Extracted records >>

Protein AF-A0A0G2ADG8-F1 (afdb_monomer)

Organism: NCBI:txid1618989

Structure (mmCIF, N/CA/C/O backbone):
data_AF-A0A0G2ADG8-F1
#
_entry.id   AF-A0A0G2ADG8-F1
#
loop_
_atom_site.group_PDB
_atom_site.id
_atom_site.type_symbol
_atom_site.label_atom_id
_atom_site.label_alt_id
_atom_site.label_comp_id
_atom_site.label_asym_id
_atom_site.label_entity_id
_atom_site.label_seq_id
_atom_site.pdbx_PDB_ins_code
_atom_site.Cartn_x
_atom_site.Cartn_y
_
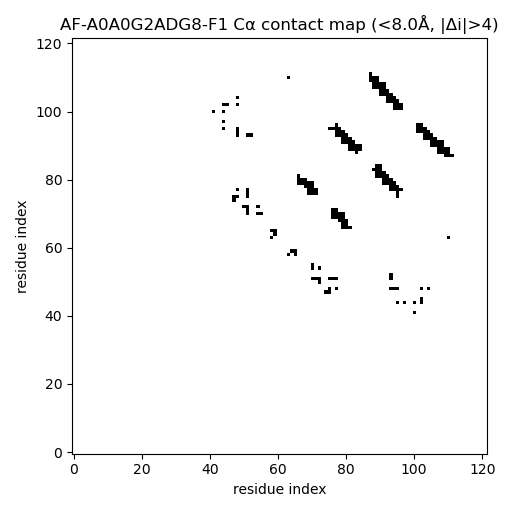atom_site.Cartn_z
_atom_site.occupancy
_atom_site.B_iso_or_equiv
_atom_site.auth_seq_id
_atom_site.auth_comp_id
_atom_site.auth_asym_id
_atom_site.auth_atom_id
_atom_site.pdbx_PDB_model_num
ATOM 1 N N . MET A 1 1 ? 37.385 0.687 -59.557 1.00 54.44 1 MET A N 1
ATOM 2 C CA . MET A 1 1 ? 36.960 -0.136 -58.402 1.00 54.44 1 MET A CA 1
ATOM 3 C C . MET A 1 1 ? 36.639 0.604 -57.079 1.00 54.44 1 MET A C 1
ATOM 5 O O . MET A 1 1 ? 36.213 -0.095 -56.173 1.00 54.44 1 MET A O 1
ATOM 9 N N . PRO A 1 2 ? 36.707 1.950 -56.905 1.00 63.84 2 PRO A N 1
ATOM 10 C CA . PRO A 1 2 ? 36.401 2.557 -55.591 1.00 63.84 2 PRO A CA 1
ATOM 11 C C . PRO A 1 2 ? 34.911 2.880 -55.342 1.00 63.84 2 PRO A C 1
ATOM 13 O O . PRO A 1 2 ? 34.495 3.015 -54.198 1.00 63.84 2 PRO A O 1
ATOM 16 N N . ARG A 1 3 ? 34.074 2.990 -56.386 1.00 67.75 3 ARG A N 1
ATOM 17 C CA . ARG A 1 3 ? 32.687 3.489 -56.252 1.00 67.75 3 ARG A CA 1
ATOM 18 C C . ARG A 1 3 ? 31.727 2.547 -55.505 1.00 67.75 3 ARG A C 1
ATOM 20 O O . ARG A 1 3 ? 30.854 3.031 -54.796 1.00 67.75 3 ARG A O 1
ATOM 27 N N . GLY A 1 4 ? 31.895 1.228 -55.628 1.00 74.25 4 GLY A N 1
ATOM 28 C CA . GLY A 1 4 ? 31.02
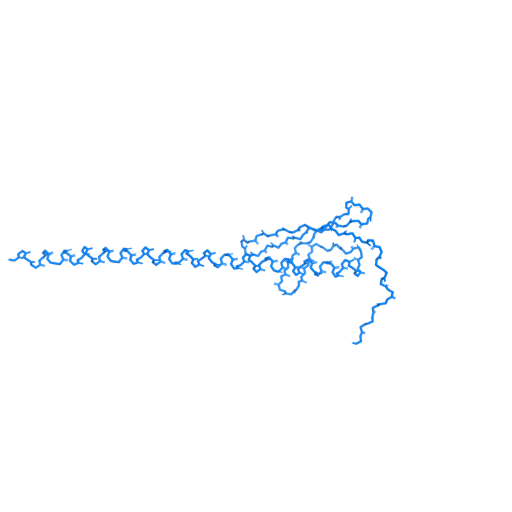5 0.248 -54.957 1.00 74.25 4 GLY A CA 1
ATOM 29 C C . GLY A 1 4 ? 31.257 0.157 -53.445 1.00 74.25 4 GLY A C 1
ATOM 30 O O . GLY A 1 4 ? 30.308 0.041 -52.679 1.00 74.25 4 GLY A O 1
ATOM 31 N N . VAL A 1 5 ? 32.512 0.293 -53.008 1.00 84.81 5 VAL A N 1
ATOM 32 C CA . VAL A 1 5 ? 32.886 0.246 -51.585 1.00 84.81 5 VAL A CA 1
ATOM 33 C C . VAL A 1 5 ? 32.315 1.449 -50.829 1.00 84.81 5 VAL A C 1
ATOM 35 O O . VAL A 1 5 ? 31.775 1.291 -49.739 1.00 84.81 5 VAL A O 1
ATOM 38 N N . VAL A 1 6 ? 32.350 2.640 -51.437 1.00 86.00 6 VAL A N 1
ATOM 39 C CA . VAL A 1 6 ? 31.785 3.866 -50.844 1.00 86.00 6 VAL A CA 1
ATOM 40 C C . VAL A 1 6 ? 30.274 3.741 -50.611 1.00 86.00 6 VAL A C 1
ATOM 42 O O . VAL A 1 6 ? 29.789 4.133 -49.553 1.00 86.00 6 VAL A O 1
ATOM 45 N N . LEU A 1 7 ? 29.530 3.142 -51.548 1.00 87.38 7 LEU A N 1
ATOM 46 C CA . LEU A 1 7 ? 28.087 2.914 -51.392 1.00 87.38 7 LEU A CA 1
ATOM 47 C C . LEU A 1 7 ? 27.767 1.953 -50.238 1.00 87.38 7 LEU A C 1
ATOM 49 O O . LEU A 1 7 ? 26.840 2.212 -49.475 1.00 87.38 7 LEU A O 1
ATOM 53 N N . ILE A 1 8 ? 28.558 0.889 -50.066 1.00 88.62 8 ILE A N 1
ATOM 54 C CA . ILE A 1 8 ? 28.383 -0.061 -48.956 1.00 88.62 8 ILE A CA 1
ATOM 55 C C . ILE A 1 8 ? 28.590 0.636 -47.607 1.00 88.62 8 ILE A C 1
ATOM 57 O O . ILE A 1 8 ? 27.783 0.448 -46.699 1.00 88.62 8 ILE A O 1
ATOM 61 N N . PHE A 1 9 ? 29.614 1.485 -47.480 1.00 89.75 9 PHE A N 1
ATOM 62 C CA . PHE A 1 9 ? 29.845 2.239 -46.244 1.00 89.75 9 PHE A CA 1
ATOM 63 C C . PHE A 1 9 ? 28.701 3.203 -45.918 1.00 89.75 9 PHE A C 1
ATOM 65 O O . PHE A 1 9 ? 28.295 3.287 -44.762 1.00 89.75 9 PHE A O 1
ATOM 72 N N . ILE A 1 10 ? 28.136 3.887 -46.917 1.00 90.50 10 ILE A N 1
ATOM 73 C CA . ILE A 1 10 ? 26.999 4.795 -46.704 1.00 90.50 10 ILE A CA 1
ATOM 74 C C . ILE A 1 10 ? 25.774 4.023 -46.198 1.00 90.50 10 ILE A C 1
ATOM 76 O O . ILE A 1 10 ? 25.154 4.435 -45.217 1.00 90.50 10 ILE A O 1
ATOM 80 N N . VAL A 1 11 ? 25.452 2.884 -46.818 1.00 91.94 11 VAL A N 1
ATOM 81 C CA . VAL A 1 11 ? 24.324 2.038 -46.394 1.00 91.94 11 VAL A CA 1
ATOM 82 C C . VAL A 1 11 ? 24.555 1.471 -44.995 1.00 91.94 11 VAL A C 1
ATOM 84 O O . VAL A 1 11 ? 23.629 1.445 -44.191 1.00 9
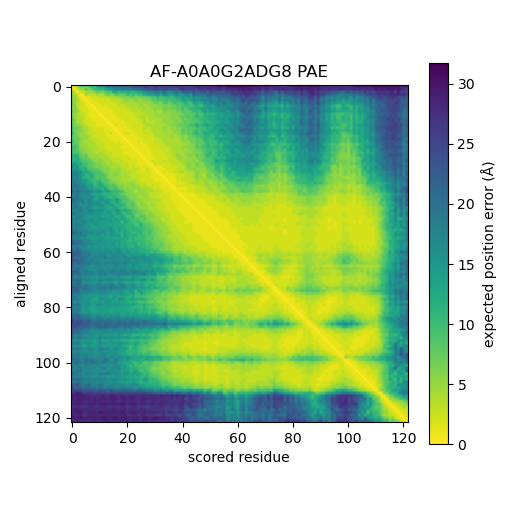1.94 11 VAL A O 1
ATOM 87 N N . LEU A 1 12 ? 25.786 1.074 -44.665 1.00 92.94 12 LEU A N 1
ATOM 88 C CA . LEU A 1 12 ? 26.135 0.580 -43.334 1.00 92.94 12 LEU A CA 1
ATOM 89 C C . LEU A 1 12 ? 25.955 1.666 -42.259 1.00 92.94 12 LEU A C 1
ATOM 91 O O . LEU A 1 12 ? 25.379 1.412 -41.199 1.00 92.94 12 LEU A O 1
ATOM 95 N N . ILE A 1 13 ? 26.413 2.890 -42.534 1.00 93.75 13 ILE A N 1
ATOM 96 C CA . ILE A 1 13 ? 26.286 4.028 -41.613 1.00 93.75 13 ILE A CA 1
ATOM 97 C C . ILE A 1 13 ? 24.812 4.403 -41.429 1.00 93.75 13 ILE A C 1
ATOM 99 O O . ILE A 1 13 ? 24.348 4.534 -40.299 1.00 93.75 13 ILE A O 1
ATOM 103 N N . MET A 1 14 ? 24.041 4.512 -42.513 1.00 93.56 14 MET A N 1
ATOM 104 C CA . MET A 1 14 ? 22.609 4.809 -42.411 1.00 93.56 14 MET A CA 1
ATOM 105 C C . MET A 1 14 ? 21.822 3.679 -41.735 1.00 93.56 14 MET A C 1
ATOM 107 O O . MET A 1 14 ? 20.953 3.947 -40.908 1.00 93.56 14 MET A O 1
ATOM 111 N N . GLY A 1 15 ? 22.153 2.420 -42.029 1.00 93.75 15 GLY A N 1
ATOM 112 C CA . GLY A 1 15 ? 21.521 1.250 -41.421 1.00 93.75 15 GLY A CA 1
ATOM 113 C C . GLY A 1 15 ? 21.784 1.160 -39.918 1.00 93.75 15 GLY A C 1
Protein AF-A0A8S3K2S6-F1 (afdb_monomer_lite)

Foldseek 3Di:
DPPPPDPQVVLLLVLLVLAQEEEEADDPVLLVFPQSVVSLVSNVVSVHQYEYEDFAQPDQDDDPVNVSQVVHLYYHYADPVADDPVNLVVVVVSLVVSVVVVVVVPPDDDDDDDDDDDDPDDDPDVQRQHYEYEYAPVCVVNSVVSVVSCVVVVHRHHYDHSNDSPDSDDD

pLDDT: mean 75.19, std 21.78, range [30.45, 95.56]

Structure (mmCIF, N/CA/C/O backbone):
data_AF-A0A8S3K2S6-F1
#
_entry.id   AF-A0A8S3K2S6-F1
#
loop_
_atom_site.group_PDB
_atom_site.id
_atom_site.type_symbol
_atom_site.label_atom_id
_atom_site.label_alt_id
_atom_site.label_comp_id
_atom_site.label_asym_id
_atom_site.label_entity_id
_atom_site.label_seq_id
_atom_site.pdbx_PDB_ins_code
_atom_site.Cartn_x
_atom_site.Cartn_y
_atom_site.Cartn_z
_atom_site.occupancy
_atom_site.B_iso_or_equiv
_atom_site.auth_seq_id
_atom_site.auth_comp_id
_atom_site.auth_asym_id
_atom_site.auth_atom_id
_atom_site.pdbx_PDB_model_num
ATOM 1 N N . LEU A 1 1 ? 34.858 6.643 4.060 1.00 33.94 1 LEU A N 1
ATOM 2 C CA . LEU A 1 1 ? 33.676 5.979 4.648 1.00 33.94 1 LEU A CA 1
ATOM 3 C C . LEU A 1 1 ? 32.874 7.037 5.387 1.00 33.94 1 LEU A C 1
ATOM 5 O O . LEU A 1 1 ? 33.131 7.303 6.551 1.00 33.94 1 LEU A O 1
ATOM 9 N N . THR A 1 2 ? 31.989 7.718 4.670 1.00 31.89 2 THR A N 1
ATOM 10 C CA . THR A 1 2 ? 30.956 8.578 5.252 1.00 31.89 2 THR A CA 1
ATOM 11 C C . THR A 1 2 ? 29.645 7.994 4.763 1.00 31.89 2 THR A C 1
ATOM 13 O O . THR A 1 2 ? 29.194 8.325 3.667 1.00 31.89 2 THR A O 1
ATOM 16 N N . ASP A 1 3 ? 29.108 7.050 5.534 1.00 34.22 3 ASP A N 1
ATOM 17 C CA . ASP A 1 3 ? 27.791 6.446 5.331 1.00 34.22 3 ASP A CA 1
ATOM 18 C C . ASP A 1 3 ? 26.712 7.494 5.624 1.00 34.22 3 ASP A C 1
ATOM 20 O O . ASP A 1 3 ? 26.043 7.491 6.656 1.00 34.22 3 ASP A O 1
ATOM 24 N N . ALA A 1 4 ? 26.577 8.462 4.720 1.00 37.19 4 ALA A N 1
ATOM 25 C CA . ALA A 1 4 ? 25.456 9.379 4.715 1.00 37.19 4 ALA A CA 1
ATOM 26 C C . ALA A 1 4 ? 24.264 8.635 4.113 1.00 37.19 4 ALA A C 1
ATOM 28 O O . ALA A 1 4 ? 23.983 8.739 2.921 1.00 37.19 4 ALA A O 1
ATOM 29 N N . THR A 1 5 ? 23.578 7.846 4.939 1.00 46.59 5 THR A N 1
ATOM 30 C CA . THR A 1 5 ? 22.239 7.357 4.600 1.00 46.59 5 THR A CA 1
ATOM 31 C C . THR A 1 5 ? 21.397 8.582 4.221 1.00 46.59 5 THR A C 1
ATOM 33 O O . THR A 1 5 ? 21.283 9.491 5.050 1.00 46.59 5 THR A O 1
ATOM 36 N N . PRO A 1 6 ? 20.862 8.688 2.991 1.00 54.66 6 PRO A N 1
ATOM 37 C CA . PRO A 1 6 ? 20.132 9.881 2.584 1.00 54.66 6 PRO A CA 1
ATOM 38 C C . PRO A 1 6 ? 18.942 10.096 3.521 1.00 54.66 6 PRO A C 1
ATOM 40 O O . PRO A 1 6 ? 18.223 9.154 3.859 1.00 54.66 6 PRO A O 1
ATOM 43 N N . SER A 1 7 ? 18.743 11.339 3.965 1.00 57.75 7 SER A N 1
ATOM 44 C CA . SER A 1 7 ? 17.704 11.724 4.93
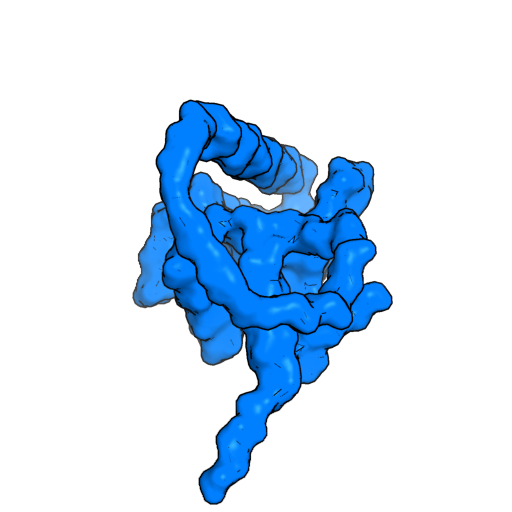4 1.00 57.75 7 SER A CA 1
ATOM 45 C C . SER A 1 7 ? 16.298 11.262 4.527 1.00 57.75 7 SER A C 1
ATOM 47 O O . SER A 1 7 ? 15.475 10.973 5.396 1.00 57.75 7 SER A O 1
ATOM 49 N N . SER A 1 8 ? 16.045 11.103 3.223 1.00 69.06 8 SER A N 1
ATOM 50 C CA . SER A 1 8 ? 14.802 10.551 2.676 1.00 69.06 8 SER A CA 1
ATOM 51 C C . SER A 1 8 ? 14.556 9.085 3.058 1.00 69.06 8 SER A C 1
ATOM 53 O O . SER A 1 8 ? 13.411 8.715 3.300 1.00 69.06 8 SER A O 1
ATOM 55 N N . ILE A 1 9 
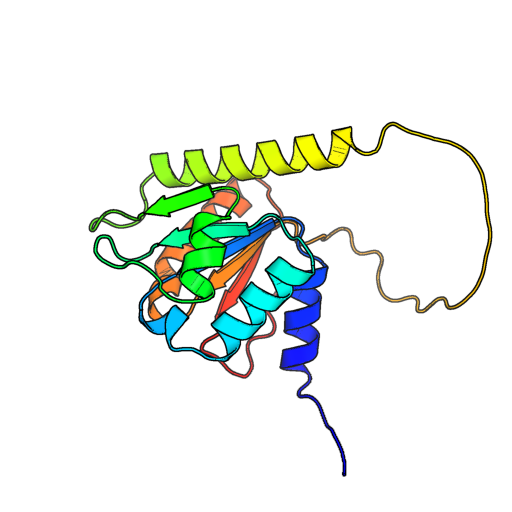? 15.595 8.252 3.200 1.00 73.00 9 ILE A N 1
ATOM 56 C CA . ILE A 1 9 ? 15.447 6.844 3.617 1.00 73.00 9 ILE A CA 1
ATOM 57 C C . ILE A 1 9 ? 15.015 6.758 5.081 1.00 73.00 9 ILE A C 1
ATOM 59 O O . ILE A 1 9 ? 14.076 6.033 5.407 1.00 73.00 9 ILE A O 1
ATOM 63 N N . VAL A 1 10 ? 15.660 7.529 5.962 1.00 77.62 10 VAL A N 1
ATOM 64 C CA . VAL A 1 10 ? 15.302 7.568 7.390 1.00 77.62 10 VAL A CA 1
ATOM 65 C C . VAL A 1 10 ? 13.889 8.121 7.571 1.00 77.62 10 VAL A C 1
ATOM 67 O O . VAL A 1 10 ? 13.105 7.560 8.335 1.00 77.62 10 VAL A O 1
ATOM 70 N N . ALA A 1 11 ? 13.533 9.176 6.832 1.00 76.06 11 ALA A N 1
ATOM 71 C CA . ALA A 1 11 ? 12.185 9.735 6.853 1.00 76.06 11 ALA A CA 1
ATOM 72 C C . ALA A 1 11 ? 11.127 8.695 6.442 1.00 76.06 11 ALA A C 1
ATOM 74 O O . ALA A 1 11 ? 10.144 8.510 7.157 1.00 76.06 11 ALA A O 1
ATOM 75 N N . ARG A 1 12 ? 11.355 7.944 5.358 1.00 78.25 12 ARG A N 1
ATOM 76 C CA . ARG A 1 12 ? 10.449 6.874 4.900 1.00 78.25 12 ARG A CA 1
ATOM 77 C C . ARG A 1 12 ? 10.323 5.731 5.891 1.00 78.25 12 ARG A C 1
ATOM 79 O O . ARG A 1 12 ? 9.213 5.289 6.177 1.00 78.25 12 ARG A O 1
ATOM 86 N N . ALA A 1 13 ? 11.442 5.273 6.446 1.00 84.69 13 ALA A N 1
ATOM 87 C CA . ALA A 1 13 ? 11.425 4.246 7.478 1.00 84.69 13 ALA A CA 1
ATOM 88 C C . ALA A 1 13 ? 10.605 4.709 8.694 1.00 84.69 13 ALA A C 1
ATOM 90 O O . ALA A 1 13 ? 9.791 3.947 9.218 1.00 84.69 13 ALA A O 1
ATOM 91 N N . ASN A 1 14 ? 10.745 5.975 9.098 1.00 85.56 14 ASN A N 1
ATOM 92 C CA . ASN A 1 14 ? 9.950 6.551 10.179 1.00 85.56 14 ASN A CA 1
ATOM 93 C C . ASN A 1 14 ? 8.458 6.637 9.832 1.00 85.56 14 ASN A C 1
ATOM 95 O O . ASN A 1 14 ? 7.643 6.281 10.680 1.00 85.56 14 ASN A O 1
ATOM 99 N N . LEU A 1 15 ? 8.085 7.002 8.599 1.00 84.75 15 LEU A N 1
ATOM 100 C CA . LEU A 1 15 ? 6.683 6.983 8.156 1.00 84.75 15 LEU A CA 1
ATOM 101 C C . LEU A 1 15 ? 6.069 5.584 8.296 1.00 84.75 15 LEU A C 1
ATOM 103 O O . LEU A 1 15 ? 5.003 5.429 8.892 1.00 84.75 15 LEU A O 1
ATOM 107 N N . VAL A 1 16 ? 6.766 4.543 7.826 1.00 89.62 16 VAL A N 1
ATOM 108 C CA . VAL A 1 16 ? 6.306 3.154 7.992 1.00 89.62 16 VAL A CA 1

Aim of the task >> All that is wanted is each line, word for word, from the first line of the data to the one holding "ATOM 1 N N . MET", with the pictures left out.

The completed task >>
Protein AF-A0A0G2ADG8-F1 (afdb_monomer)

Organism: NCBI:txid1618989

Structure (mmCIF, N/CA/C/O backbone):
data_AF-A0A0G2ADG8-F1
#
_entry.id   AF-A0A0G2ADG8-F1
#
loop_
_atom_site.group_PDB
_atom_site.id
_atom_site.type_symbol
_atom_site.label_atom_id
_atom_site.label_alt_id
_atom_site.label_comp_id
_atom_site.label_asym_id
_atom_site.label_entity_id
_atom_site.label_seq_id
_atom_site.pdbx_PDB_ins_code
_atom_site.Cartn_x
_atom_site.Cartn_y
_
atom_site.Cartn_z
_atom_site.occupancy
_atom_site.B_iso_or_equiv
_atom_site.auth_seq_id
_atom_site.auth_comp_id
_atom_site.auth_asym_id
_atom_site.auth_atom_id
_atom_site.pdbx_PDB_model_num
ATOM 1 N N . MET A 1 1 ? 37.385 0.687 -59.557 1.00 54.44 1 MET A N 1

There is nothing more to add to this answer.